#housing #opinion #rant #airbnb #economy

having a roof was never this hard

having a place to live stopped being about living and became about profiting.

real estate today is a financial asset. giant companies, reits and people with lots of money buy dozens or hundreds of apartments and leave them empty. they wait for appreciation, or rent them out at absurd prices. the place to live became a speculation business and nobody talks about it (¬_¬)

airbnb

in tourist cities, short-term rentals pulled a ton of properties out of long-term rental. why rent for monthly housing when you can charge double per night from tourists?

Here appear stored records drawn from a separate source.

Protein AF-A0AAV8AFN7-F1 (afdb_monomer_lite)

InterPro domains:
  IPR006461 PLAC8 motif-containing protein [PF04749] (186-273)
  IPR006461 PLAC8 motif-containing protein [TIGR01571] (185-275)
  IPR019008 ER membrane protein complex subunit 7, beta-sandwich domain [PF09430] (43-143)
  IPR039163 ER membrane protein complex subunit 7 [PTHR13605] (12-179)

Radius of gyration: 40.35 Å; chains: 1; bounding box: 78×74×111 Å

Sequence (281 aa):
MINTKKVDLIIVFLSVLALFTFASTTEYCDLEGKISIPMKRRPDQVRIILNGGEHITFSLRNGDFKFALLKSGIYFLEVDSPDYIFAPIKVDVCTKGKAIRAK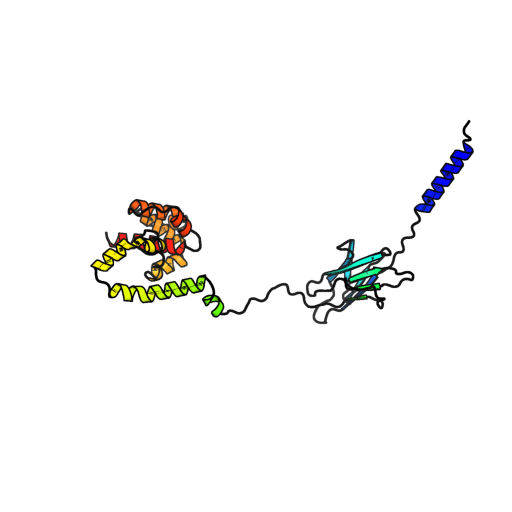TADETFQSVKHPLKLLPYGPKIYYEKEPPFNLFKIFKSPLGIVAILALFTILILPKITSNIDQEELQNLQQQREASNFVTNYWDTSFLQCLSDIPICLKTIFCPCLVLAGNKAGADERECNLCDCLCCPREYFTRQQIRSKYGFEESVLMDCLMTTPPLLMLALCQDARELKARKDMK

Organism: NCBI:txid1746091

Foldseek 3Di:
DPDVVVVVVVVVVVVVVVVVVPPPPFDWDKAKAFEDDPPPDFQWAKWKDKPNRPDIWTADRRRMIMDGGDTQAKIWIAIHDQWFAWFIKIWGADDPPGFIWIDGPPDDTDGDPPPHYTYTPGTDDPDDDDDPDDVVVLCVDPNSVVVVVLVVCVVCVVVVVVPDDPVVVVVVVVVCPVVCLQCVQPPDGLSCLVVVVVLLVCCVPQVLVLQQCLQCLLVVHDRDPVSSVVRDQLLVSLVSNCVVVVGDDDNVVSVVCSDPVNVSSSSSSSSVVSVVVVVVD

pLDDT: mean 80.72, std 11.23, range [48.72, 95.44]

Structure (mmCIF, N/CA/C/O backbone):
data_AF-A0AAV8AFN7-F1
#
_entry.id   AF-A0AAV8AFN7-F1
#
loop_
_atom_site.group_PDB
_atom_site.id
_atom_site.type_symbol
_atom_site.label_atom_id
_atom_site.label_alt_id
_atom_site.label_comp_id
_atom_site.label_asym_id
_atom_site.label_entity_id
_atom_site.label_seq_id
_atom_site.pdbx_PDB_ins_code
_atom_site.Cartn_x
_atom_site.Cartn_y
_atom_site.Cartn_z
_atom_site.occupancy
_atom_site.B_iso_or_equiv
_atom_site.auth_seq_id
_atom_site.auth_comp_id
_atom_site.auth_asym_id
_atom_site.auth_atom_id
_atom_site.pdbx_PDB_model_num
ATOM 1 N N . MET A 1 1 ? 43.836 53.117 -53.702 1.00 54.97 1 MET A N 1
ATOM 2 C CA . MET A 1 1 ? 42.966 52.178 -54.447 1.00 54.97 1 MET A CA 1
ATOM 3 C C . MET A 1 1 ? 43.311 50.761 -54.016 1.00 54.97 1 MET A C 1
ATOM 5 O O . MET A 1 1 ? 44.397 50.292 -54.328 1.00 54.97 1 MET A O 1
ATOM 9 N N . ILE A 1 2 ? 42.453 50.120 -53.221 1.00 54.62 2 ILE A N 1
ATOM 10 C CA . ILE A 1 2 ? 42.646 48.725 -52.798 1.00 54.62 2 ILE A CA 1
ATOM 11 C C . ILE A 1 2 ? 42.407 47.835 -54.025 1.00 54.62 2 ILE A C 1
ATOM 13 O O . ILE A 1 2 ? 41.417 48.009 -54.731 1.00 54.62 2 ILE A O 1
ATOM 17 N N . ASN A 1 3 ? 43.349 46.939 -54.320 1.00 69.19 3 ASN A N 1
ATOM 18 C CA . ASN A 1 3 ? 43.307 46.067 -55.493 1.00 69.19 3 ASN A CA 1
ATOM 19 C C . ASN A 1 3 ? 42.194 45.020 -55.320 1.00 69.19 3 ASN A C 1
ATOM 21 O O . ASN A 1 3 ? 42.392 44.005 -54.650 1.00 69.19 3 ASN A O 1
ATOM 25 N N . THR A 1 4 ? 41.032 45.284 -55.914 1.00 68.38 4 THR A N 1
ATOM 26 C CA . THR A 1 4 ? 39.812 44.466 -55.816 1.00 68.38 4 THR A CA 1
ATOM 27 C C . THR A 1 4 ? 40.053 43.003 -56.192 1.00 68.38 4 THR A C 1
ATOM 29 O O . THR A 1 4 ? 39.587 42.111 -55.493 1.00 68.38 4 THR A O 1
ATOM 32 N N . LYS A 1 5 ? 40.930 42.733 -57.169 1.00 71.19 5 LYS A N 1
ATOM 33 C CA . LYS A 1 5 ? 41.277 41.364 -57.591 1.00 71.19 5 LYS A CA 1
ATOM 34 C C . LYS A 1 5 ? 41.973 40.533 -56.505 1.00 71.19 5 LYS A C 1
ATOM 36 O O . LYS A 1 5 ? 41.814 39.317 -56.476 1.00 71.19 5 LYS A O 1
ATOM 41 N N . LYS A 1 6 ? 42.756 41.160 -55.613 1.00 71.81 6 LYS A N 1
ATOM 42 C CA . LYS A 1 6 ? 43.383 40.454 -54.475 1.00 71.81 6 LYS A CA 1
ATOM 43 C C . LYS A 1 6 ? 42.361 40.126 -53.390 1.00 71.81 6 LYS A C 1
ATOM 45 O O . LYS A 1 6 ? 42.481 39.082 -52.761 1.00 71.81 6 LYS A O 1
ATOM 50 N N . VAL A 1 7 ? 41.376 40.998 -53.183 1.00 75.44 7 VAL A N 1
ATOM 51 C CA . VAL A 1 7 ? 40.308 40.789 -52.197 1.00 75.44 7 VAL A CA 1
ATOM 52 C C . VAL A 1 7 ? 39.389 39.655 -52.651 1.00 75.44 7 VAL A C 1
ATOM 54 O O . VAL A 1 7 ? 39.138 38.747 -51.866 1.00 75.44 7 VAL A O 1
ATOM 57 N N . ASP A 1 8 ? 39.009 39.622 -53.931 1.00 77.25 8 ASP A N 1
ATOM 58 C CA . ASP A 1 8 ? 38.194 38.537 -54.495 1.00 77.25 8 ASP A CA 1
ATOM 59 C C . ASP A 1 8 ? 38.909 37.179 -54.421 1.00 77.25 8 ASP A C 1
ATOM 61 O O . ASP A 1 8 ? 38.310 36.179 -54.035 1.00 77.25 8 ASP A O 1
ATOM 65 N N . LEU A 1 9 ? 40.218 37.138 -54.703 1.00 79.31 9 LEU A N 1
ATOM 66 C CA . LEU A 1 9 ? 41.011 35.909 -54.599 1.00 79.31 9 LEU A CA 1
ATOM 67 C C . LEU A 1 9 ? 41.107 35.400 -53.152 1.00 79.31 9 LEU A C 1
ATOM 69 O O . LEU A 1 9 ? 41.040 34.195 -52.923 1.00 79.31 9 LEU A O 1
ATOM 73 N N . ILE A 1 10 ? 41.239 36.306 -52.178 1.00 81.12 10 ILE A N 1
ATOM 74 C CA . ILE A 1 10 ? 41.278 35.955 -50.751 1.00 81.12 10 ILE A CA 1
ATOM 75 C C . ILE A 1 10 ? 39.907 35.464 -50.276 1.00 81.12 10 ILE A C 1
ATOM 77 O O . ILE A 1 10 ? 39.850 34.492 -49.528 1.00 81.12 10 ILE A O 1
ATOM 81 N N . ILE A 1 11 ? 38.810 36.077 -50.729 1.00 80.12 11 ILE A N 1
ATOM 82 C CA . ILE A 1 11 ? 37.447 35.639 -50.392 1.00 80.12 11 ILE A CA 1
ATOM 83 C C . ILE A 1 11 ? 37.161 34.262 -50.996 1.00 80.12 11 ILE A C 1
ATOM 85 O O . ILE A 1 11 ? 36.667 33.382 -50.292 1.00 80.12 11 ILE A O 1
ATOM 89 N N . VAL A 1 12 ? 37.534 34.032 -52.259 1.00 82.31 12 VAL A N 1
ATOM 90 C CA . VAL A 1 12 ? 37.402 32.712 -52.891 1.00 82.31 12 VAL A CA 1
ATOM 91 C C . VAL A 1 12 ? 38.257 31.686 -52.148 1.00 82.31 12 VAL A C 1
ATOM 93 O O . VAL A 1 12 ? 37.748 30.627 -51.790 1.00 82.31 12 VAL A O 1
ATOM 96 N N . PHE A 1 13 ? 39.508 32.011 -51.816 1.00 81.44 13 PHE A N 1
ATOM 97 C CA . PHE A 1 13 ? 40.386 31.111 -51.069 1.00 81.44 13 PHE A CA 1
ATOM 98 C C . PHE A 1 13 ? 39.843 30.791 -49.669 1.00 81.44 13 PHE A C 1
ATOM 100 O O . PHE A 1 13 ? 39.817 29.625 -49.291 1.00 81.44 13 PHE A O 1
ATOM 107 N N . LEU A 1 14 ? 39.331 31.782 -48.929 1.00 76.38 14 LEU A N 1
ATOM 108 C CA . LEU A 1 14 ? 38.687 31.578 -47.626 1.00 76.38 14 LEU A CA 1
ATOM 109 C C . LEU A 1 14 ? 37.396 30.760 -47.738 1.00 76.38 14 LEU A C 1
ATOM 111 O O . LEU A 1 14 ? 37.146 29.921 -46.878 1.00 76.38 14 LEU A O 1
ATOM 115 N N . SER A 1 15 ? 36.605 30.950 -48.798 1.00 72.38 15 SER A N 1
ATOM 116 C CA . SER A 1 15 ? 35.388 30.161 -49.033 1.00 72.38 15 SER A CA 1
ATOM 117 C C . SER A 1 15 ? 35.698 28.700 -49.383 1.00 72.38 15 SER A C 1
ATOM 119 O O . SER A 1 15 ? 35.038 27.795 -48.880 1.00 72.38 15 SER A O 1
ATOM 121 N N . VAL A 1 16 ? 36.756 28.448 -50.162 1.00 73.44 16 VAL A N 1
ATOM 122 C CA . VAL A 1 16 ? 37.236 27.095 -50.481 1.00 73.44 16 VAL A CA 1
ATOM 123 C C . VAL A 1 16 ? 37.858 26.438 -49.247 1.00 73.44 16 VAL A C 1
ATOM 125 O O . VAL A 1 16 ? 37.613 25.260 -49.003 1.00 73.44 16 VAL A O 1
ATOM 128 N N . LEU A 1 17 ? 38.589 27.195 -48.421 1.00 68.19 17 LEU A N 1
ATOM 129 C CA . LEU A 1 17 ? 39.125 26.702 -47.151 1.00 68.19 17 LEU A CA 1
ATOM 130 C C . LEU A 1 17 ? 37.997 26.352 -46.165 1.00 68.19 17 LEU A C 1
ATOM 132 O O . LEU A 1 17 ? 38.067 25.318 -45.510 1.00 68.19 17 LEU A O 1
ATOM 136 N N . ALA A 1 18 ? 36.939 27.169 -46.105 1.00 62.53 18 ALA A N 1
ATOM 137 C CA . ALA A 1 18 ? 35.753 26.918 -45.283 1.00 62.53 18 ALA A CA 1
ATOM 138 C C . ALA A 1 18 ? 34.937 25.703 -45.763 1.00 62.53 18 ALA A C 1
ATOM 140 O O . ALA A 1 18 ? 34.342 24.999 -44.949 1.00 62.53 18 ALA A O 1
ATOM 141 N N . LEU A 1 19 ? 34.936 25.416 -47.069 1.00 59.97 19 LEU A N 1
ATOM 142 C CA . LEU A 1 19 ? 34.367 24.180 -47.616 1.00 59.97 19 LEU A CA 1
ATOM 143 C C . LEU A 1 19 ? 35.237 22.956 -47.283 1.00 59.97 19 LEU A C 1
ATOM 145 O O . LEU A 1 19 ? 34.707 21.871 -47.051 1.00 59.97 19 LEU A O 1
ATOM 149 N N . PHE A 1 20 ? 36.561 23.125 -47.205 1.00 57.16 20 PHE A N 1
ATOM 150 C CA . PHE A 1 20 ? 37.495 22.048 -46.866 1.00 57.16 20 PHE A CA 1
ATOM 151 C C . PHE A 1 20 ? 37.482 21.687 -45.370 1.00 57.16 20 PHE A C 1
ATOM 153 O O . PHE A 1 20 ? 37.694 20.528 -45.019 1.00 57.16 20 PHE A O 1
ATOM 160 N N . THR A 1 21 ? 37.187 22.639 -44.475 1.00 51.66 21 THR A N 1
ATOM 161 C CA . THR A 1 21 ? 37.127 22.397 -43.019 1.00 51.66 21 THR A CA 1
ATOM 162 C C . THR A 1 21 ? 35.866 21.666 -42.552 1.00 51.66 21 THR A C 1
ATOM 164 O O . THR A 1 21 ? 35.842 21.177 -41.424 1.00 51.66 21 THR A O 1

and there's worse. there's affordable housing, the kind the government builds or subsidizes for low-income families, being rented on airbnb. the resident discovers they can earn way more from short stays than they'd pay in normal rent. so they rent it out, or sell the informal right to someone else who does it.

the result is that affordable housing never reaches those who actually need it. it becomes extra income for those who already had access.

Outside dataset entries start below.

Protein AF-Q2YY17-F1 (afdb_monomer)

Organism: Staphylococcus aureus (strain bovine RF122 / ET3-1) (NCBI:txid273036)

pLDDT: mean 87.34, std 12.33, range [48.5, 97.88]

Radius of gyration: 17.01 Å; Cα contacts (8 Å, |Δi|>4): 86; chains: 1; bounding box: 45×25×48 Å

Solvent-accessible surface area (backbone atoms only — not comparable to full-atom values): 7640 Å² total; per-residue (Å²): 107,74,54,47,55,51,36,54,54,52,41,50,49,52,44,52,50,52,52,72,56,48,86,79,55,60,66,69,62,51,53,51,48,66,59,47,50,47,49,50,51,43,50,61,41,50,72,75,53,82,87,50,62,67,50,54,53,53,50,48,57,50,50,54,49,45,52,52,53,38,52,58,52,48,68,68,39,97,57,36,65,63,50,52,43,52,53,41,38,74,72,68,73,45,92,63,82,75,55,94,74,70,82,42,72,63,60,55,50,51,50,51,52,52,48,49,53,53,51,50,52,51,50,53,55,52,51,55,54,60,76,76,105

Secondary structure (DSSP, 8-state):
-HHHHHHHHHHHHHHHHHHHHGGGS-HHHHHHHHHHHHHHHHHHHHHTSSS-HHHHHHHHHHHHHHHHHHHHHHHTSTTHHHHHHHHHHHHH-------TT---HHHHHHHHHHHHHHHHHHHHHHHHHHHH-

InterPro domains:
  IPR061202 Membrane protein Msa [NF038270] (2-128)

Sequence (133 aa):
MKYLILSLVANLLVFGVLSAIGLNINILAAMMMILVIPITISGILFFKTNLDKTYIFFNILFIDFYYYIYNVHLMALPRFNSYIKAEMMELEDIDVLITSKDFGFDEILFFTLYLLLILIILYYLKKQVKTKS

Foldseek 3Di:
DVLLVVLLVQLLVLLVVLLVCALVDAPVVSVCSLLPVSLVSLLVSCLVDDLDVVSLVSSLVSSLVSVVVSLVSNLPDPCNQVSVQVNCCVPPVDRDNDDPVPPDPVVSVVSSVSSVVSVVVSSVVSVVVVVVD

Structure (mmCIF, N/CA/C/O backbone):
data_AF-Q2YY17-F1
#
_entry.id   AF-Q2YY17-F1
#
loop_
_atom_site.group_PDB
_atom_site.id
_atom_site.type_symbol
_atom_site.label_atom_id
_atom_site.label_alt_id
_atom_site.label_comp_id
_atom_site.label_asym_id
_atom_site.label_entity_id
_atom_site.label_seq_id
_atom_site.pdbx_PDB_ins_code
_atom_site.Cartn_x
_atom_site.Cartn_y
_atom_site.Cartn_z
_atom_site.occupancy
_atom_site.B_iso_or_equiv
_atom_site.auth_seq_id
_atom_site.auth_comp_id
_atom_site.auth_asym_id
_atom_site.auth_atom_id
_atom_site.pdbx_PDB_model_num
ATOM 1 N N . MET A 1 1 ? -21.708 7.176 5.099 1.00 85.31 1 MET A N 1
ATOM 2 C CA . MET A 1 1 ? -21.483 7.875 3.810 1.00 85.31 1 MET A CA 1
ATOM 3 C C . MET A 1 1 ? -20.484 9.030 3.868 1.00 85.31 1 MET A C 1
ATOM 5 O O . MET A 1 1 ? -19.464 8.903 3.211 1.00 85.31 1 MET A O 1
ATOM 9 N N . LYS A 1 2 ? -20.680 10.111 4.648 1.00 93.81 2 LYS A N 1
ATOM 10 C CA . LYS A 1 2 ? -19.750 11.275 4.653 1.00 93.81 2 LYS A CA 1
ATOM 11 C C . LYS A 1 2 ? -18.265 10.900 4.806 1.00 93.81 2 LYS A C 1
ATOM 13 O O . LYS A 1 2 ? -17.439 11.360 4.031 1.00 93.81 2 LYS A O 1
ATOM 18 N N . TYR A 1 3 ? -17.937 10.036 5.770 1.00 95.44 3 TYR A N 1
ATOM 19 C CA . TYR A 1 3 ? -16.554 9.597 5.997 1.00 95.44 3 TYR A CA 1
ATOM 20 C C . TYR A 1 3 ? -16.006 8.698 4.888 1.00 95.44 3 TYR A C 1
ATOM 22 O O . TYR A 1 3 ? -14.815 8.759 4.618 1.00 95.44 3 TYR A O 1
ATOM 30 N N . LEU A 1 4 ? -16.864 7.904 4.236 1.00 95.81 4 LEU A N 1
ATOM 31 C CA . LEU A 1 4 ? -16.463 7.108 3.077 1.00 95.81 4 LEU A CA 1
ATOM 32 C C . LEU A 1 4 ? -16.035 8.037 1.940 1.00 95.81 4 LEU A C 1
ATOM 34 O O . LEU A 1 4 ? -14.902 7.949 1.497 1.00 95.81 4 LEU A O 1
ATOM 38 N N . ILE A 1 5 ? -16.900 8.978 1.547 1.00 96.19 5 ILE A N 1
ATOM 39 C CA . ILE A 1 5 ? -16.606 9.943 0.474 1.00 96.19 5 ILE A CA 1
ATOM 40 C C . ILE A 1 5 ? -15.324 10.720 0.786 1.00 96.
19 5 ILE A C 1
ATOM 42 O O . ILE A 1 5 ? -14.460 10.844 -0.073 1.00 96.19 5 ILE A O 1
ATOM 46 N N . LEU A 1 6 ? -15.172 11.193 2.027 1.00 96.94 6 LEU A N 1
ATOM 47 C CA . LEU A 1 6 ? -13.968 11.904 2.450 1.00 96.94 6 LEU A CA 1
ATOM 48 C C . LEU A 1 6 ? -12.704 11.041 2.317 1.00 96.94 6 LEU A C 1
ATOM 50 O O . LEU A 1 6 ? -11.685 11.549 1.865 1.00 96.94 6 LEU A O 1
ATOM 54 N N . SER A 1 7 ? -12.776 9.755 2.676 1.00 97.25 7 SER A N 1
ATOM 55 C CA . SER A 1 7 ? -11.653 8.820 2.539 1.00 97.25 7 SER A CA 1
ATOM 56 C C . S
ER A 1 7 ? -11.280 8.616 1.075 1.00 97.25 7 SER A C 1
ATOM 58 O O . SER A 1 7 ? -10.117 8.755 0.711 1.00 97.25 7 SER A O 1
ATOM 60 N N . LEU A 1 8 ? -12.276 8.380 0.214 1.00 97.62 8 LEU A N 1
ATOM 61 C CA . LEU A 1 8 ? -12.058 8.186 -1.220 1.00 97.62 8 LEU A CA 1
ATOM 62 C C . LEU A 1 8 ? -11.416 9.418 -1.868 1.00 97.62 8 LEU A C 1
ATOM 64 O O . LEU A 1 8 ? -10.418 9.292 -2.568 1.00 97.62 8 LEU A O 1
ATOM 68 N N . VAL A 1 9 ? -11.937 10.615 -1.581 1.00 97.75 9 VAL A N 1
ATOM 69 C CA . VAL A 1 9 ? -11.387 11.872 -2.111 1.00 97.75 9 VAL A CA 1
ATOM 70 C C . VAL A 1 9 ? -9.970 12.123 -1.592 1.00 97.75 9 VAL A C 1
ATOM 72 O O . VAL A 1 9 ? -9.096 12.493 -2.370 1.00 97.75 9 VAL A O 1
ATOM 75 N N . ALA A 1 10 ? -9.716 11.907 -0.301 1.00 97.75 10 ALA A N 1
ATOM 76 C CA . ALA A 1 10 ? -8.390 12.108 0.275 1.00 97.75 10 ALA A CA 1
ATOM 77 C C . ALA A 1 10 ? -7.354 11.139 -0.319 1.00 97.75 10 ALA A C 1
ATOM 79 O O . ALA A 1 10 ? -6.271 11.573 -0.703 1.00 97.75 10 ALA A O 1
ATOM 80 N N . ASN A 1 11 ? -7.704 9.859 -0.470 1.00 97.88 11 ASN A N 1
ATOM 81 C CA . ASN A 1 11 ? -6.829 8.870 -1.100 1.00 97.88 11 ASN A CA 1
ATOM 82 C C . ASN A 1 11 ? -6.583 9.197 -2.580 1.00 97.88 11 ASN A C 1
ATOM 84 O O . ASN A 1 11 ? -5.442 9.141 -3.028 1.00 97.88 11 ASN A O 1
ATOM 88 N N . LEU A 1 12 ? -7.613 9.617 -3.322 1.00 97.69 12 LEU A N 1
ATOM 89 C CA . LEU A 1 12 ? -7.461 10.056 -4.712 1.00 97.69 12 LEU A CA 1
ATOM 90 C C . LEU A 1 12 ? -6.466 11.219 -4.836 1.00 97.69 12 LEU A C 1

Image about short-term rentals and housing speculation

and in Brazil there's an extra factor. when interest rates go up, financing gets super expensive and more people go into renting. that puts even more pressure on rent prices. and interest rates here are historically sky-high, right (´・ω・`)

has it always been this way?

no!

there's a famous stat from London. in the 90s, a house cost about 4 times the average annual salary. today it's like 12 to 15 times. to buy a decent apartment in a capital city, you need a whole decade of your entire salary. without eating, without spending on anything.

whoever bought land and property earlier made out really well. the value multiplied. but for today's youth, one salary barely covers rent. if it even covers it.

and this isn't just Brazil. it's a global problem. New York, Sydney, Vancouver, Lisbon, Barcelona. every place that became a tourist destination or tech hub, housing prices went through the roof. (╯°□°)╯

who wins from this?

whoever already owns property. reits. developers. short-term rental platforms. the system is set up for those who already have, to have more. and for those who don't, figure it out.

sometimes i wonder what it would be like if housing were treated as a basic right and not as an investment.

but i think that's too much utopia for the world we live in (´。• ᵕ •。`)

i'm here paying rent myself and watching the price go up every year. meanwhile there are people with 15 empty apartments. it's weird. it's sad. and nobody seems to care much.